See :class:`DatasetFolder` for details.
"""
classes = sorted(entry.name for entry in os.scandir(directory) if entry.is_dir())
if not classes:
raise FileNotFoundError(f"Couldn't find any class folder in {directory}.")
class_to_idx = {cls_name: i for i, cls_name in enumerate(classes)}
return classes, class_to_idx
再看数据集部分
for target_class in sorted(class_to_idx.keys()):
class_index = class_to_idx[target_class]
"""
源码是判断目录是否与当前target一致,一直则读取这一目录
target_dir = os.path.join(directory, target_class)

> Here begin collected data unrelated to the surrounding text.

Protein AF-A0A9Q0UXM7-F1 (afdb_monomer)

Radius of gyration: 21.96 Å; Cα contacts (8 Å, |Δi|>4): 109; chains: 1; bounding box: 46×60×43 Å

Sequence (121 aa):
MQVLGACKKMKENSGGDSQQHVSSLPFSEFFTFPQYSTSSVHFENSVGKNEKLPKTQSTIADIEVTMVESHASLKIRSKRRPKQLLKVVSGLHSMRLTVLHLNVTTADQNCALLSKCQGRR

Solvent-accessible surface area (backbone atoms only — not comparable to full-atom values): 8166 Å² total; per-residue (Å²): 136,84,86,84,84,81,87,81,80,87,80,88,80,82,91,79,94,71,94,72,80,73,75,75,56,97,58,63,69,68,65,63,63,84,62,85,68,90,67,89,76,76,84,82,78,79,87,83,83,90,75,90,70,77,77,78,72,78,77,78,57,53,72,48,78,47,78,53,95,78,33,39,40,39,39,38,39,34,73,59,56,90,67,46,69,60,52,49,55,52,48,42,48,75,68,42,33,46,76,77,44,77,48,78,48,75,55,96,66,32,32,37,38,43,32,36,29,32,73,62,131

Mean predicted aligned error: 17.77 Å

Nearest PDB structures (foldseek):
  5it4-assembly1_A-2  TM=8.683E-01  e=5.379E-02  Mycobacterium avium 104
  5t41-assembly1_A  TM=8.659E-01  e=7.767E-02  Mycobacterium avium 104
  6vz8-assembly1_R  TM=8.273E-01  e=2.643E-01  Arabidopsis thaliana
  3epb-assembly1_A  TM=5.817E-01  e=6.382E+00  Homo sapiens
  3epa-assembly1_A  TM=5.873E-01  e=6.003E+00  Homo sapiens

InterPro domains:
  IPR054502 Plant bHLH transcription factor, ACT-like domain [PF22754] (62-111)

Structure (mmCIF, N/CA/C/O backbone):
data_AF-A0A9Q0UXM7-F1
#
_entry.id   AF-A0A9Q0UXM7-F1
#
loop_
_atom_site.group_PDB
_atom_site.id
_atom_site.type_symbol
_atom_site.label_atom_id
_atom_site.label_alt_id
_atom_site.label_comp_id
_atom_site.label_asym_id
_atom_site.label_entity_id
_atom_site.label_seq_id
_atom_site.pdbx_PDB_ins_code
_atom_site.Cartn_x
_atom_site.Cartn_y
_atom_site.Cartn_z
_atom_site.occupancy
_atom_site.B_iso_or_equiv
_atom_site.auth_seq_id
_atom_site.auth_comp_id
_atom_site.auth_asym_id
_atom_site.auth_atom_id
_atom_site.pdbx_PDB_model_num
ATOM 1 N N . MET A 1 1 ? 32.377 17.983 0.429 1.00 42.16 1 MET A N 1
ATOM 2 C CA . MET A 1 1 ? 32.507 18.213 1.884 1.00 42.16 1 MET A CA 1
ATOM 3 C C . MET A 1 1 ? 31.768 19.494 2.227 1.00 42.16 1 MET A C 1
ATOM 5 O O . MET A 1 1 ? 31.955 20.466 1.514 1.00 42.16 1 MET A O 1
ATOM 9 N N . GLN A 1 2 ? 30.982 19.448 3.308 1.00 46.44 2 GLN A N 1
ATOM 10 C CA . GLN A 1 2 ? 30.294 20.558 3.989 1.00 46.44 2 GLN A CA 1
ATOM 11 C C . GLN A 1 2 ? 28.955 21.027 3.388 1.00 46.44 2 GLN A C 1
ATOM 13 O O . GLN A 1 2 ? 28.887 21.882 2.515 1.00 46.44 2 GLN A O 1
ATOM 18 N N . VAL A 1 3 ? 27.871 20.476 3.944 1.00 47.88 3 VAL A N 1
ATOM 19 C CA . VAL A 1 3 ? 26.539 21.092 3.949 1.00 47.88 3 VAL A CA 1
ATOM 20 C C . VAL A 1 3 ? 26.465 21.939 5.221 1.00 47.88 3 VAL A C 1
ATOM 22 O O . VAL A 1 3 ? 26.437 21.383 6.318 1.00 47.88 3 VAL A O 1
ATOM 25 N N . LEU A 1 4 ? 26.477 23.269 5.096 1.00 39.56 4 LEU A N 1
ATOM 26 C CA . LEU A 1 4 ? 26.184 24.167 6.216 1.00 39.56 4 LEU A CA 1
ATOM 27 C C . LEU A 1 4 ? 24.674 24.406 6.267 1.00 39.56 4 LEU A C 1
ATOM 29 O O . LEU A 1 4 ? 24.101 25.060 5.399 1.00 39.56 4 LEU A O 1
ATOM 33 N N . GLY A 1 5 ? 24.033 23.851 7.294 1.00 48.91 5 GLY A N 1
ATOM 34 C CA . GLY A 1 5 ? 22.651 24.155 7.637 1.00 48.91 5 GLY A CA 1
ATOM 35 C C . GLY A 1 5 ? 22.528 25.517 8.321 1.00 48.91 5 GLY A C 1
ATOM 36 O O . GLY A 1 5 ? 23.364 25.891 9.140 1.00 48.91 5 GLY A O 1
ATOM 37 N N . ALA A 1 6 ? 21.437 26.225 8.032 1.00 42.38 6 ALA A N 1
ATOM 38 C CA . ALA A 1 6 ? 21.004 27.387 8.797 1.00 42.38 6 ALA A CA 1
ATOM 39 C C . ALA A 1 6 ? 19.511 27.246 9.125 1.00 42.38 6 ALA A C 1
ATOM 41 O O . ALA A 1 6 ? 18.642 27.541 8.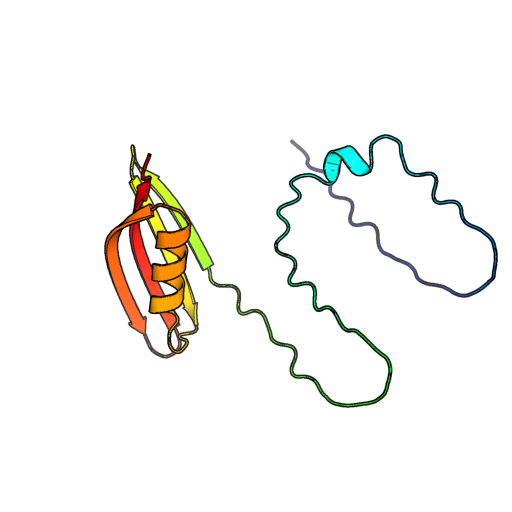310 1.00 42.38 6 ALA A O 1
ATOM 42 N N . CYS A 1 7 ? 19.206 26.787 10.341 1.00 49.75 7 CYS A N 1
ATOM 43 C CA . CYS A 1 7 ? 17.883 26.963 10.933 1.00 49.75 7 CYS A CA 1
ATOM 44 C C . CYS A 1 7 ? 17.803 28.391 11.483 1.00 49.75 7 CYS A C 1
ATOM 46 O O . CYS A 1 7 ? 18.405 28.692 12.515 1.00 49.75 7 CYS A O 1
ATOM 48 N N . LYS A 1 8 ? 17.078 29.286 10.804 1.00 56.06 8 LYS A N 1
ATOM 49 C CA . LYS A 1 8 ? 16.839 30.640 11.317 1.00 56.06 8 LYS A CA 1
ATOM 50 C C . LYS A 1 8 ? 15.633 30.633 12.256 1.00 56.06 8 LYS A C 1
ATOM 52 O O . LYS A 1 8 ? 14.495 30.429 11.846 1.00 56.06 8 LYS A O 1
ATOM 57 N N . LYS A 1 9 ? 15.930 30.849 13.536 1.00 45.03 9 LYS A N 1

if not os.path.isdir(target_dir):
continue
"""
for root, _, fnames in sorted(os.walk(directory, followlinks=True)):
for fname in sorted(fnames):
# TODO: 在此处添加判断,当前文件名是否包含target
if target_class in fname:
path = os.path.join(root, fname)
if is_valid_file(path):
item = path, class_index
instances.append(item)
if target_class not in available_classes:
available_classes.add(target_class)
献上完整自定义数据集代码
import os
from typing import Dict, Optional, Tuple, Callable, List, Union, cast
from torchvision.datasets import ImageFolder
from torchvision.datasets.folder import IMG_EXTENSIONS, has_file_allowed_extension
def find_classes(directory: str) -> Tuple[List[str], Dict[str, int]]:
classes = list(frozenset([i.split('.')[0] for i in os.listdir(directory)]))
if not classes:
raise FileNotFoundError(f"Couldn't find any class folder in {directory}.")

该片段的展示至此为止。